#### What you will do
Using the data below, output a verbatim copy of the lines between the one holding "ATOM 291 C CA" and the one holding "ATOM 311 C C", inclusive, without any pictures.

Records excerpted from a collection
[Start of Attachment]
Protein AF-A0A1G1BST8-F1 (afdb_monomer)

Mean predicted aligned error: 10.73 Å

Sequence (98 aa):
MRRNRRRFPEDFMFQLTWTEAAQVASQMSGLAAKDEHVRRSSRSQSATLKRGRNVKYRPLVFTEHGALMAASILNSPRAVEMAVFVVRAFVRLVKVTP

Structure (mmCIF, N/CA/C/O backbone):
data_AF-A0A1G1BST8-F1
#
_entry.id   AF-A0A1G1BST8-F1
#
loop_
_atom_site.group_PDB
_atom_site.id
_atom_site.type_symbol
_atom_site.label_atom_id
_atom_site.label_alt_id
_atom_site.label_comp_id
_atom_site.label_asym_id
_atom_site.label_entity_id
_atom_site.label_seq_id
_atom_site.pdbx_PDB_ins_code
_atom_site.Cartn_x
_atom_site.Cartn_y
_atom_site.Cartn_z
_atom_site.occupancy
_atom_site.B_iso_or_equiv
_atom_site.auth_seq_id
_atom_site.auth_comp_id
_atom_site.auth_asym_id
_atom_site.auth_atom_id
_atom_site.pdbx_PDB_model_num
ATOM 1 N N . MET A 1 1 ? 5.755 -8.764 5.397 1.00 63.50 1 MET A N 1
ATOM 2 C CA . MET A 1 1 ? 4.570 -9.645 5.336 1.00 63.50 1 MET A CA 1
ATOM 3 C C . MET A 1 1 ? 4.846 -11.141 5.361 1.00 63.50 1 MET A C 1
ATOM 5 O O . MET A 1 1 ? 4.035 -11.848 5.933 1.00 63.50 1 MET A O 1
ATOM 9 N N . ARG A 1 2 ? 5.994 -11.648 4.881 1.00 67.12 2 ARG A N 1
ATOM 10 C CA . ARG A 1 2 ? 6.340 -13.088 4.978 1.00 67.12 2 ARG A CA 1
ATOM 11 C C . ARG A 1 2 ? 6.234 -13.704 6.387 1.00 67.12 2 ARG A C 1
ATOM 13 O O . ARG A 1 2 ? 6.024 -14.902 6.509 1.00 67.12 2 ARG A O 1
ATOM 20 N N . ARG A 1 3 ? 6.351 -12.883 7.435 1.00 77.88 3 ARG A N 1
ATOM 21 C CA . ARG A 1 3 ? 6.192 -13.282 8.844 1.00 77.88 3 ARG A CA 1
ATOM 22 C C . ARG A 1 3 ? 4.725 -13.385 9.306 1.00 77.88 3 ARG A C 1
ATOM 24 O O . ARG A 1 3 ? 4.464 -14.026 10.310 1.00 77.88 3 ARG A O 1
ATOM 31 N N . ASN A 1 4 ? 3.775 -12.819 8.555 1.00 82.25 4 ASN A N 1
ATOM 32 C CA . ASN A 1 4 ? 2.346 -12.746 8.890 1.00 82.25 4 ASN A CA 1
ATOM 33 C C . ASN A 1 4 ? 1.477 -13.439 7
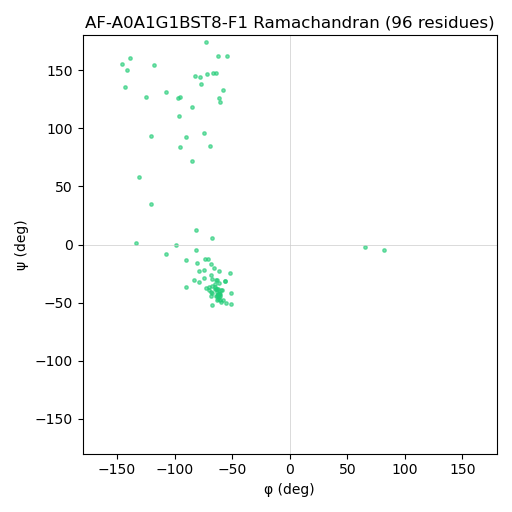.824 1.00 82.25 4 ASN A C 1
ATOM 35 O O . ASN A 1 4 ? 0.362 -13.000 7.557 1.00 82.25 4 ASN A O 1
ATOM 39 N N . ARG A 1 5 ? 1.969 -14.531 7.224 1.00 82.25 5 ARG A N 1
ATOM 40 C CA . ARG A 1 5 ? 1.275 -15.276 6.153 1.00 82.25 5 ARG A CA 1
ATOM 41 C C . ARG A 1 5 ? -0.128 -15.765 6.526 1.00 82.25 5 ARG A C 1
ATOM 43 O O . ARG A 1 5 ? -0.996 -15.806 5.673 1.00 82.25 5 ARG A O 1
ATOM 50 N N . ARG A 1 6 ? -0.369 -16.080 7.806 1.00 83.50 6 ARG A N 1
ATOM 51 C CA . ARG A 1 6 ? -1.712 -16.441 8.303 1.00 83.50 6 ARG A CA 1
ATOM 52 C C . ARG A 1 6 ? -2.717 -15.293 8.200 1.00 83.50 6 ARG A C 1
ATOM 54 O O . ARG A 1 6 ? -3.904 -15.548 8.079 1.00 83.50 6 ARG A O 1
ATOM 61 N N . ARG A 1 7 ? -2.245 -14.047 8.309 1.00 79.88 7 ARG A N 1
ATOM 62 C CA . ARG A 1 7 ? -3.089 -12.860 8.157 1.00 79.88 7 ARG A CA 1
ATOM 63 C C . ARG A 1 7 ? -3.136 -12.385 6.721 1.00 79.88 7 ARG A C 1
ATOM 65 O O . ARG A 1 7 ? -4.194 -11.957 6.333 1.00 79.88 7 ARG A O 1
ATOM 72 N N . PHE A 1 8 ? -2.040 -12.472 5.971 1.00 84.38 8 PHE A N 1
ATOM 73 C CA . PHE A 1 8 ? -1.951 -12.023 4.581 1.00 84.38 8 PHE A CA 1
ATOM 74 C C . PHE A 1 8 ? -1.569 -13.204 3.681 1.00 84.38 8 PHE A C 1
ATOM 76 O O . PHE A 1 8 ? -0.370 -13.494 3.556 1.00 84.38 8 PHE A O 1
ATOM 83 N N . PRO A 1 9 ? -2.570 -13.895 3.108 1.00 87.25 9 PRO A N 1
ATOM 8
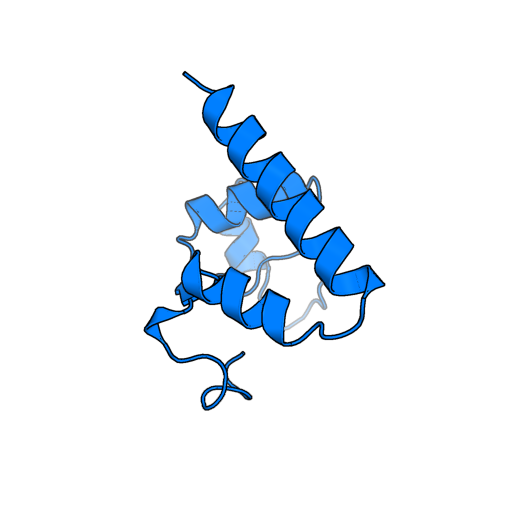4 C CA . PRO A 1 9 ? -2.381 -14.912 2.077 1.00 87.25 9 PRO A CA 1
ATOM 85 C C . PRO A 1 9 ? -1.580 -14.400 0.867 1.00 87.25 9 PRO A C 1
ATOM 87 O O . PRO A 1 9 ? -1.411 -13.193 0.683 1.00 87.25 9 PRO A O 1
ATOM 90 N N . GLU A 1 10 ? -1.040 -15.307 0.048 1.00 85.56 10 GLU A N 1
ATOM 91 C CA . GLU A 1 10 ? -0.138 -14.918 -1.050 1.00 85.56 10 GLU A CA 1
ATOM 92 C C . GLU A 1 10 ? -0.845 -14.143 -2.176 1.00 85.56 10 GLU A C 1
ATOM 94 O O . GLU A 1 10 ? -0.215 -13.292 -2.790 1.00 85.56 10 GLU A O 1
ATOM 99 N N . ASP A 1 11 ? -2.148 -14.336 -2.375 1.00 88.06 11 ASP A N 1
ATOM 100 C CA . ASP A 1 11 ? -3.008 -13.609 -3.324 1.00 88.06 11 ASP A CA 1
ATOM 101 C C . ASP A 1 11 ? -3.343 -12.165 -2.892 1.00 88.06 11 ASP A C 1
ATOM 103 O O . ASP A 1 11 ? -3.798 -11.347 -3.693 1.00 88.06 11 ASP A O 1
ATOM 107 N N . PHE A 1 12 ? -3.060 -11.794 -1.641 1.00 87.56 12 PHE A N 1
ATOM 108 C CA . PHE A 1 12 ? -3.285 -10.434 -1.131 1.00 87.56 12 PHE A CA 1
ATOM 109 C C . PHE A 1 12 ? -2.156 -9.473 -1.520 1.00 87.56 12 PHE A C 1
ATOM 111 O O . PHE A 1 12 ? -2.203 -8.277 -1.211 1.00 87.56 12 PHE A O 1
ATOM 118 N N . MET A 1 13 ? -1.105 -9.981 -2.164 1.00 89.44 13 MET A N 1
ATOM 119 C CA . MET A 1 13 ? 0.072 -9.210 -2.523 1.00 89.44 13 MET A CA 1
ATOM 120 C C . MET A 1 13 ? 0.655 -9.677 -3.850 1.00 89.44 13 MET A C 1
ATOM 122 O O . MET A 1 13 ? 0.544 -10.833 -4.231 1.00 89.44 13 MET A O 1
ATOM 126 N N . PHE A 1 14 ? 1.372 -8.787 -4.520 1.00 90.56 14 PHE A N 1
ATOM 127 C CA . PHE A 1 14 ? 2.170 -9.144 -5.684 1.00 90.56 14 PHE A CA 1
ATOM 128 C C . PHE A 1 14 ? 3.513 -8.427 -5.641 1.00 90.56 14 PHE A C 1
ATOM 130 O O . PHE A 1 14 ? 3.721 -7.463 -4.896 1.00 90.56 14 PHE A O 1
ATOM 137 N N . GLN A 1 15 ? 4.472 -8.950 -6.395 1.00 90.00 15 GLN A N 1
ATOM 138 C CA . GLN A 1 15 ? 5.806 -8.379 -6.469 1.00 90.00 15 GLN A CA 1
ATOM 139 C C . GLN A 1 15 ? 5.910 -7.488 -7.701 1.00 90.00 15 GLN A C 1
ATOM 141 O O . GLN A 1 15 ? 5.653 -7.948 -8.810 1.00 90.00 15 GLN A O 1
ATOM 146 N N . LEU A 1 16 ? 6.328 -6.236 -7.506 1.00 87.25 16 LEU A N 1
ATOM 147 C CA . LEU A 1 16 ? 6.519 -5.313 -8.623 1.00 87.25 16 LEU A CA 1
ATOM 148 C C . LEU A 1 16 ? 7.627 -5.803 -9.556 1.00 87.25 16 LEU A C 1
ATOM 150 O O . LEU A 1 16 ? 8.650 -6.349 -9.118 1.00 87.25 16 LEU A O 1
ATOM 154 N N . THR A 1 17 ? 7.472 -5.513 -10.842 1.00 88.19 17 THR A N 1
ATOM 155 C CA . THR A 1 17 ? 8.571 -5.559 -11.802 1.00 88.19 17 THR A CA 1
ATOM 156 C C . THR A 1 17 ? 9.656 -4.548 -11.416 1.00 88.19 17 THR A C 1
ATOM 158 O O . THR A 1 17 ? 9.449 -3.609 -10.642 1.00 88.19 17 THR A O 1
ATOM 161 N N . TRP A 1 18 ? 10.863 -4.714 -11.959 1.00 80.19 18 TRP A N 1
ATOM 162 C CA . TRP A 1 18 ? 11.937 -3.746 -11.713 1.00 80.19 18 TRP A CA 1
ATOM 163 C C . TRP A 1 18 ? 11.616 -2.354 -12.267 1.00 80.19 18 TRP A C 1
ATOM 165 O O . TRP A 1 18 ? 12.071 -1.360 -11.697 1.00 80.19 18 TRP A O 1
ATOM 175 N N . THR A 1 19 ? 10.843 -2.278 -13.348 1.00 82.44 19 THR A N 1
ATOM 176 C CA . THR A 1 19 ? 10.408 -1.017 -13.954 1.00 82.44 19 THR A CA 1
ATOM 177 C C . THR A 1 19 ? 9.452 -0.280 -13.021 1.00 
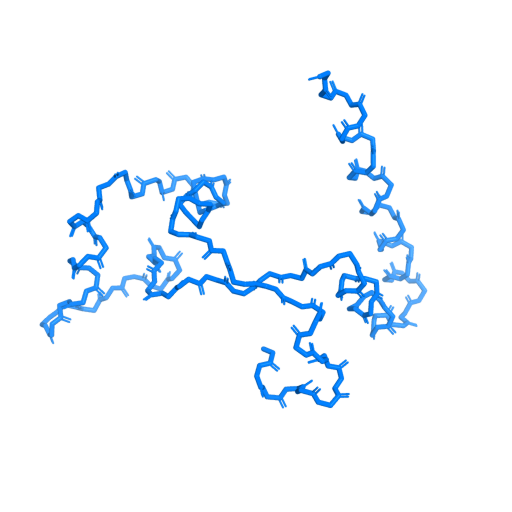82.44 19 THR A C 1
ATOM 179 O O . THR A 1 19 ? 9.739 0.850 -12.627 1.00 82.44 19 THR A O 1
ATOM 182 N N . GLU A 1 20 ? 8.399 -0.954 -12.554 1.00 82.94 20 GLU A N 1
ATOM 183 C CA . GLU A 1 20 ? 7.425 -0.391 -11.606 1.00 82.94 20 GLU A CA 1
ATOM 184 C C . GLU A 1 20 ? 8.089 0.003 -10.281 1.00 82.94 20 GLU A C 1
ATOM 186 O O . GLU A 1 20 ? 7.857 1.085 -9.746 1.00 82.94 20 GLU A O 1
ATOM 191 N N . ALA A 1 21 ? 8.996 -0.834 -9.767 1.00 81.44 21 ALA A N 1
ATOM 192 C CA . ALA A 1 21 ? 9.734 -0.531 -8.545 1.00 81.44 21 ALA A CA 1
ATOM 193 C C . ALA A 1 21 ? 10.598 0.739 -8.671 1.00 81.44 21 ALA A C 1
ATOM 195 O O . ALA A 1 21 ? 10.771 1.458 -7.687 1.00 81.44 21 ALA A O 1
ATOM 196 N N . ALA A 1 22 ? 11.142 1.026 -9.861 1.00 76.62 22 ALA A N 1
ATOM 197 C CA . ALA A 1 22 ? 11.868 2.271 -10.129 1.00 76.62 22 ALA A CA 1
ATOM 198 C C . ALA A 1 22 ? 10.932 3.483 -10.111 1.00 76.62 22 ALA A C 1
ATOM 200 O O . ALA A 1 22 ? 11.267 4.505 -9.514 1.00 76.62 22 ALA A O 1
ATOM 201 N N . GLN A 1 23 ? 9.766 3.358 -10.748 1.00 79.25 23 GLN A N 1
ATOM 202 C CA . GLN A 1 23 ? 8.774 4.429 -10.836 1.00 79.25 23 GLN A CA 1
ATOM 203 C C . GLN A 1 23 ? 8.248 4.811 -9.448 1.00 79.25 23 GLN A C 1
ATOM 205 O O . GLN A 1 23 ? 8.278 5.985 -9.081 1.00 79.25 23 GLN A O 1
ATOM 210 N N . VAL A 1 24 ? 7.876 3.821 -8.630 1.00 73.44 24 VAL A N 1
ATOM 211 C CA . VAL A 1 24 ? 7.419 4.052 -7.250 1.00 73.44 24 VAL A CA 1
ATOM 212 C C . VAL A 1 24 ? 8.525 4.680 -6.396 1.00 73.44 24 VAL A C 1
ATOM 214 O O . VAL A 1 24 ? 8.279 5.634 -5.660 1.00 73.44 24 VAL A O 1
ATOM 217 N N . ALA A 1 25 ? 9.768 4.196 -6.505 1.00 72.94 25 ALA A N 1
ATOM 218 C CA . ALA A 1 25 ? 10.894 4.768 -5.764 1.00 72.94 25 ALA A CA 1
ATOM 219 C C . ALA A 1 25 ? 11.175 6.230 -6.158 1.00 72.94 25 ALA A C 1
ATOM 221 O O . ALA A 1 25 ? 11.450 7.057 -5.282 1.00 72.94 25 ALA A O 1
ATOM 222 N N . SER A 1 26 ? 11.051 6.556 -7.449 1.00 68.38 26 SER A N 1
ATOM 223 C CA . SER A 1 26 ? 11.178 7.921 -7.967 1.00 68.38 26 SER A CA 1
ATOM 224 C C . SER A 1 26 ? 10.120 8.852 -7.377 1.00 68.38 26 SER A C 1
ATOM 226 O O . SER A 1 26 ? 10.453 9.968 -6.990 1.00 68.38 26 SER A O 1
ATOM 228 N N . GLN A 1 27 ? 8.870 8.397 -7.269 1.00 67.75 27 GLN A N 1
ATOM 229 C CA . GLN A 1 27 ? 7.776 9.193 -6.701 1.00 67.75 27 GLN A CA 1
ATOM 230 C C . GLN A 1 27 ? 7.924 9.400 -5.187 1.00 67.75 27 GLN A C 1
ATOM 232 O O . GLN A 1 27 ? 7.659 10.485 -4.686 1.00 67.75 27 GLN A O 1
ATOM 237 N N . MET A 1 28 ? 8.377 8.377 -4.457 1.00 66.12 28 MET A N 1
ATOM 238 C CA . MET A 1 28 ? 8.452 8.416 -2.990 1.00 66.12 28 MET A CA 1
ATOM 239 C C . MET A 1 28 ? 9.709 9.110 -2.451 1.00 66.12 28 MET A C 1
ATOM 241 O O . MET A 1 28 ? 9.690 9.647 -1.348 1.00 66.12 28 MET A O 1
ATOM 245 N N . SER A 1 29 ? 10.826 9.050 -3.182 1.00 57.31 29 SER A N 1
ATOM 246 C CA . SER A 1 29 ? 12.136 9.483 -2.667 1.00 57.31 29 SER A CA 1
ATOM 247 C C . SER A 1 29 ? 12.941 10.374 -3.615 1.00 57.31 29 SER A C 1
ATOM 249 O O . SER A 1 29 ? 14.070 10.733 -3.285 1.00 57.31 29 SER A O 1
ATOM 251 N N . GLY A 1 30 ? 12.409 10.712 -4.797 1.00 56.38 30 GLY A N 1
ATOM 252 C CA . GLY A 1 30 ? 13.113 11.508 -5.813 1.00 56.38 30 GLY A CA 1
ATOM 253 C C . GLY A 1 30 ? 14.353 10.829 -6.417 1.00 56.38 30 GLY A C 1
ATOM 254 O O . GLY A 1 30 ? 14.991 11.379 -7.309 1.00 56.38 30 GLY A O 1
ATOM 255 N N . LEU A 1 31 ? 14.711 9.626 -5.959 1.00 53.53 31 LEU A N 1
ATOM 256 C CA . LEU A 1 31 ? 15.868 8.865 -6.417 1.00 53.53 31 LEU A CA 1
ATOM 257 C C . LEU A 1 31 ? 15.433 7.884 -7.505 1.00 53.53 31 LEU A C 1
ATOM 259 O O . LEU A 1 31 ? 15.183 6.704 -7.260 1.00 53.53 31 LEU A O 1
ATOM 263 N N . ALA A 1 32 ? 15.364 8.382 -8.736 1.00 50.88 32 ALA A N 1
ATOM 264 C CA . ALA A 1 32 ? 15.331 7.529 -9.910 1.00 50.88 32 ALA A CA 1
ATOM 265 C C . ALA A 1 32 ? 16.742 6.968 -10.144 1.00 50.88 32 ALA A C 1
ATOM 267 O O . ALA A 1 32 ? 17.583 7.607 -10.773 1.00 50.88 32 ALA A O 1
ATOM 268 N N . ALA A 1 33 ? 17.017 5.757 -9.654 1.00 55.03 33 ALA A N 1
ATOM 269 C CA . ALA A 1 33 ? 18.101 4.960 -10.221 1.00 55.03 33 ALA A CA 1
ATOM 270 C C . ALA A 1 33 ? 17.656 4.539 -11.631 1.00 55.03 33 ALA A C 1
ATOM 272 O O . ALA A 1 33 ? 17.037 3.489 -11.805 1.00 55.03 33 ALA A O 1
ATOM 273 N N . LYS A 1 34 ? 17.889 5.426 -12.607 1.00 50.97 34 LYS A N 1
ATOM 274 C CA . LYS A 1 34 ? 17.538 5.229 -14.020 1.00 50.97 34 LYS A CA 1
ATOM 275 C C . LYS A 1 34 ? 18.334 4.084 -14.657 1.00 50.97 34 LYS A C 1
ATOM 277 O O . LYS A 1 34 ? 17.853 3.485 -15.610 1.00 50.97 34 LYS A O 1
ATOM 282 N N . ASP A 1 35 ? 19.465 3.706 -14.059 1.00 54.03 35 ASP A N 1
ATOM 283 C CA . ASP A 1 35 ? 20.378 2.727 -14.641 1.00 54.03 35 ASP A CA 1
ATOM 284 C C . ASP A 1 35 ? 20.353 1.376 -13.921 1.00 54.03 35 ASP A C 1
ATOM 286 O O . ASP A 1 35 ? 20.522 1.265 -12.701 1.00 54.03 35 ASP A O 1
ATOM 290 N N . GLU A 1 36 ? 20.236 0.306 -14.707 1.00 54.56 36 GLU A N 1
ATOM 291 C CA . GLU A 1 36 ? 20.378 -1.078 -14.248 1.00 54.56 36 GLU A CA 1
ATOM 292 C C . GLU A 1 36 ? 21.740 -1.327 -13.561 1.00 54.56 36 GLU A C 1
ATOM 294 O O . GLU A 1 36 ? 21.828 -2.079 -12.586 1.00 54.56 36 GLU A O 1
ATOM 299 N N . HIS A 1 37 ? 22.794 -0.620 -13.988 1.00 49.56 37 HIS A N 1
ATOM 300 C CA . HIS A 1 37 ? 24.124 -0.681 -13.376 1.00 49.56 37 HIS A CA 1
ATOM 301 C C . HIS A 1 37 ? 24.168 -0.154 -11.931 1.00 49.56 37 HIS A C 1
ATOM 303 O O . HIS A 1 37 ? 24.870 -0.730 -11.095 1.00 49.56 37 HIS A O 1
ATOM 309 N N . VAL A 1 38 ? 23.365 0.858 -11.575 1.00 54.91 38 VAL A N 1
ATOM 310 C CA . VAL A 1 38 ? 23.
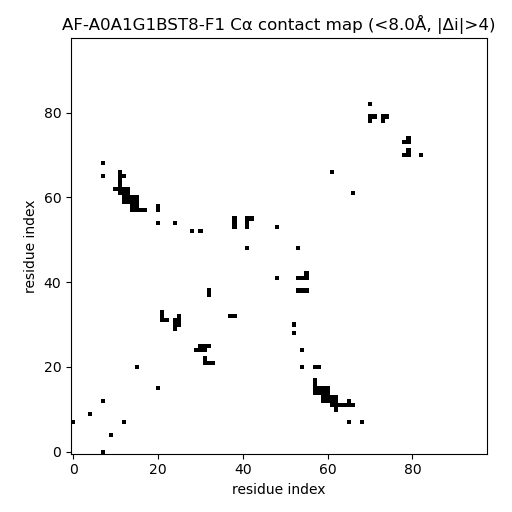294 1.382 -10.194 1.00 54.91 38 VAL A CA 1
ATOM 311 C C . VAL A 1 38 ? 22.671 0.351 -9.242 1.00 54.91 38 VAL A C 1
ATOM 313 O O . VAL A 1 38 ? 23.046 0.266 -8.070 1.00 54.91 38 VAL A O 1
ATOM 316 N N . ARG A 1 39 ? 21.771 -0.505 -9.744 1.00 56.00 39 ARG A N 1
ATOM 317 C CA . ARG A 1 39 ? 21.154 -1.586 -8.955 1.00 56.00 39 ARG A CA 1
ATOM 318 C C . ARG A 1 39 ? 22.138 -2.701 -8.612 1.00 56.00 39 ARG A C 1
ATOM 320 O O . ARG A 1 39 ? 22.083 -3.224 -7.499 1.00 56.00 39 ARG A O 1
ATOM 327 N N . ARG A 1 40 ? 23.065 -3.035 -9.522 1.00 52.09 40 ARG A N 1
ATOM 328 C CA . ARG A 1 40 ? 24.174 -3.970 -9.238 1.00 52.09 40 ARG A CA 1
ATOM 329 C C . ARG A 1 40 ? 25.225 -3.336 -8.320 1.00 52.09 40 ARG A C 1
ATOM 331 O O . ARG A 1 40 ? 25.685 -3.998 -7.396 1.00 52.09 40 ARG A O 1
ATOM 338 N N . SER A 1 41 ? 25.504 -2.040 -8.489 1.00 51.94 41 SER A N 1
ATOM 339 C CA . SER A 1 41 ? 26.366 -1.242 -7.592 1.00 51.94 41 SER A CA 1
ATOM 340 C C . SER A 1 41 ? 25.830 -1.163 -6.152 1.00 51.94 41 SER A C 1
ATOM 342 O O . SER A 1 41 ? 26.584 -1.041 -5.188 1.00 51.94 41 SER A O 1
ATOM 344 N N . SER A 1 42 ? 24.524 -1.380 -5.968 1.00 56.91 42 SER A N 1
ATOM 345 C CA . SER A 1 42 ? 23.887 -1.513 -4.654 1.00 56.91 42 SER A CA 1
ATOM 346 C C . SER A 1 42 ? 24.284 -2.777 -3.856 1.00 56.91 42 SER A C 1
ATOM 348 O O . SER A 1 42 ? 23.727 -3.09
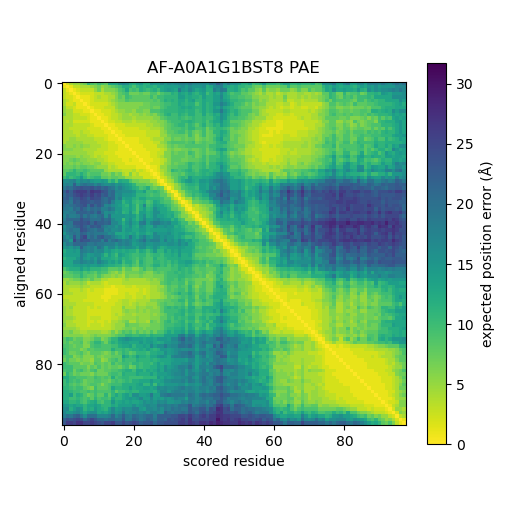6 -2.798 1.00 56.91 42 SER A O 1
ATOM 350 N N . ARG A 1 43 ? 25.233 -3.557 -4.370 1.00 58.78 43 ARG A N 1
ATOM 351 C CA . ARG A 1 43 ? 25.781 -4.747 -3.725 1.00 58.78 43 ARG A CA 1
ATOM 352 C C . ARG A 1 43 ? 27.307 -4.697 -3.752 1.00 58.78 43 ARG A C 1
ATOM 354 O O . ARG A 1 43 ? 27.947 -5.593 -4.283 1.00 58.78 43 ARG A O 1
ATOM 361 N N . SER A 1 44 ? 27.893 -3.646 -3.185 1.00 61.16 44 SER A N 1
ATOM 362 C CA . SER A 1 44 ? 29.321 -3.660 -2.857 1.00 61.16 44 SER A CA 1
ATOM 363 C C . SER A 1 44 ? 29.558 -4.484 -1.585 1.00 61.16 44 SER A C 1
ATOM 365 O O . SER A 1 44 ? 28.790 -4.374 -0.628 1.00 61.16 44 SER A O 1
ATOM 367 N N . GLN A 1 45 ? 30.610 -5.307 -1.570 1.00 61.56 45 GLN A N 1
ATOM 368 C CA . GLN A 1 45 ? 31.093 -5.960 -0.344 1.00 61.56 45 GLN A CA 1
ATOM 369 C C . GLN A 1 45 ? 31.842 -4.986 0.578 1.00 61.56 45 GLN A C 1
ATOM 371 O O . GLN A 1 45 ? 31.929 -5.231 1.775 1.00 61.56 45 GLN A O 1
ATOM 376 N N . SER A 1 46 ? 32.358 -3.881 0.034 1.00 68.88 46 SER A N 1
ATOM 377 C CA . SER A 1 46 ? 33.238 -2.936 0.731 1.00 68.88 46 SER A CA 1
ATOM 378 C C . SER A 1 46 ? 32.574 -1.602 1.088 1.00 68.88 46 SER A C 1
ATOM 380 O O . SER A 1 46 ? 33.163 -0.814 1.822 1.00 68.88 46 SER A O 1
ATOM 382 N N . ALA A 1 47 ? 31.351 -1.331 0.614 1.00 61.56 47 ALA A N 1
ATOM 383 C CA . ALA A 1 47 ? 30.643 -0.078 0.884 1.00 61.56 47 ALA A CA 1
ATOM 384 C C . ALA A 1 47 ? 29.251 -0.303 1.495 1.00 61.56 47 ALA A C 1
[End of Attachment]
#### Answer to the exercise
ATOM 291 C CA . GLU A 1 36 ? 20.378 -1.078 -14.248 1.00 54.56 36 GLU A CA 1
ATOM 292 C C . GLU A 1 36 ? 21.740 -1.327 -13.561 1.00 54.56 36 GLU A C 1
ATOM 294 O O . GLU A 1 36 ? 21.828 -2.079 -12.586 1.00 54.56 36 GLU A O 1
ATOM 299 N N . HIS A 1 37 ? 22.794 -0.620 -13.988 1.00 49.56 37 HIS A N 1
ATOM 300 C CA . HIS A 1 37 ? 24.124 -0.681 -13.376 1.00 49.56 37 HIS A CA 1
ATOM 301 C C . HIS A 1 37 ? 24.168 -0.154 -11.931 1.00 49.56 37 HIS A C 1
ATOM 303 O O . HIS A 1 37 ? 24.870 -0.730 -11.095 1.00 49.56 37 HIS A O 1
ATOM 309 N N . VAL A 1 38 ? 23.365 0.858 -11.575 1.00 54.91 38 VAL A N 1
ATOM 310 C CA . VAL A 1 38 ? 23.
294 1.382 -10.194 1.00 54.91 38 VAL A CA 1
ATOM 311 C C . VAL A 1 38 ? 22.671 0.351 -9.242 1.00 54.91 38 VAL A C 1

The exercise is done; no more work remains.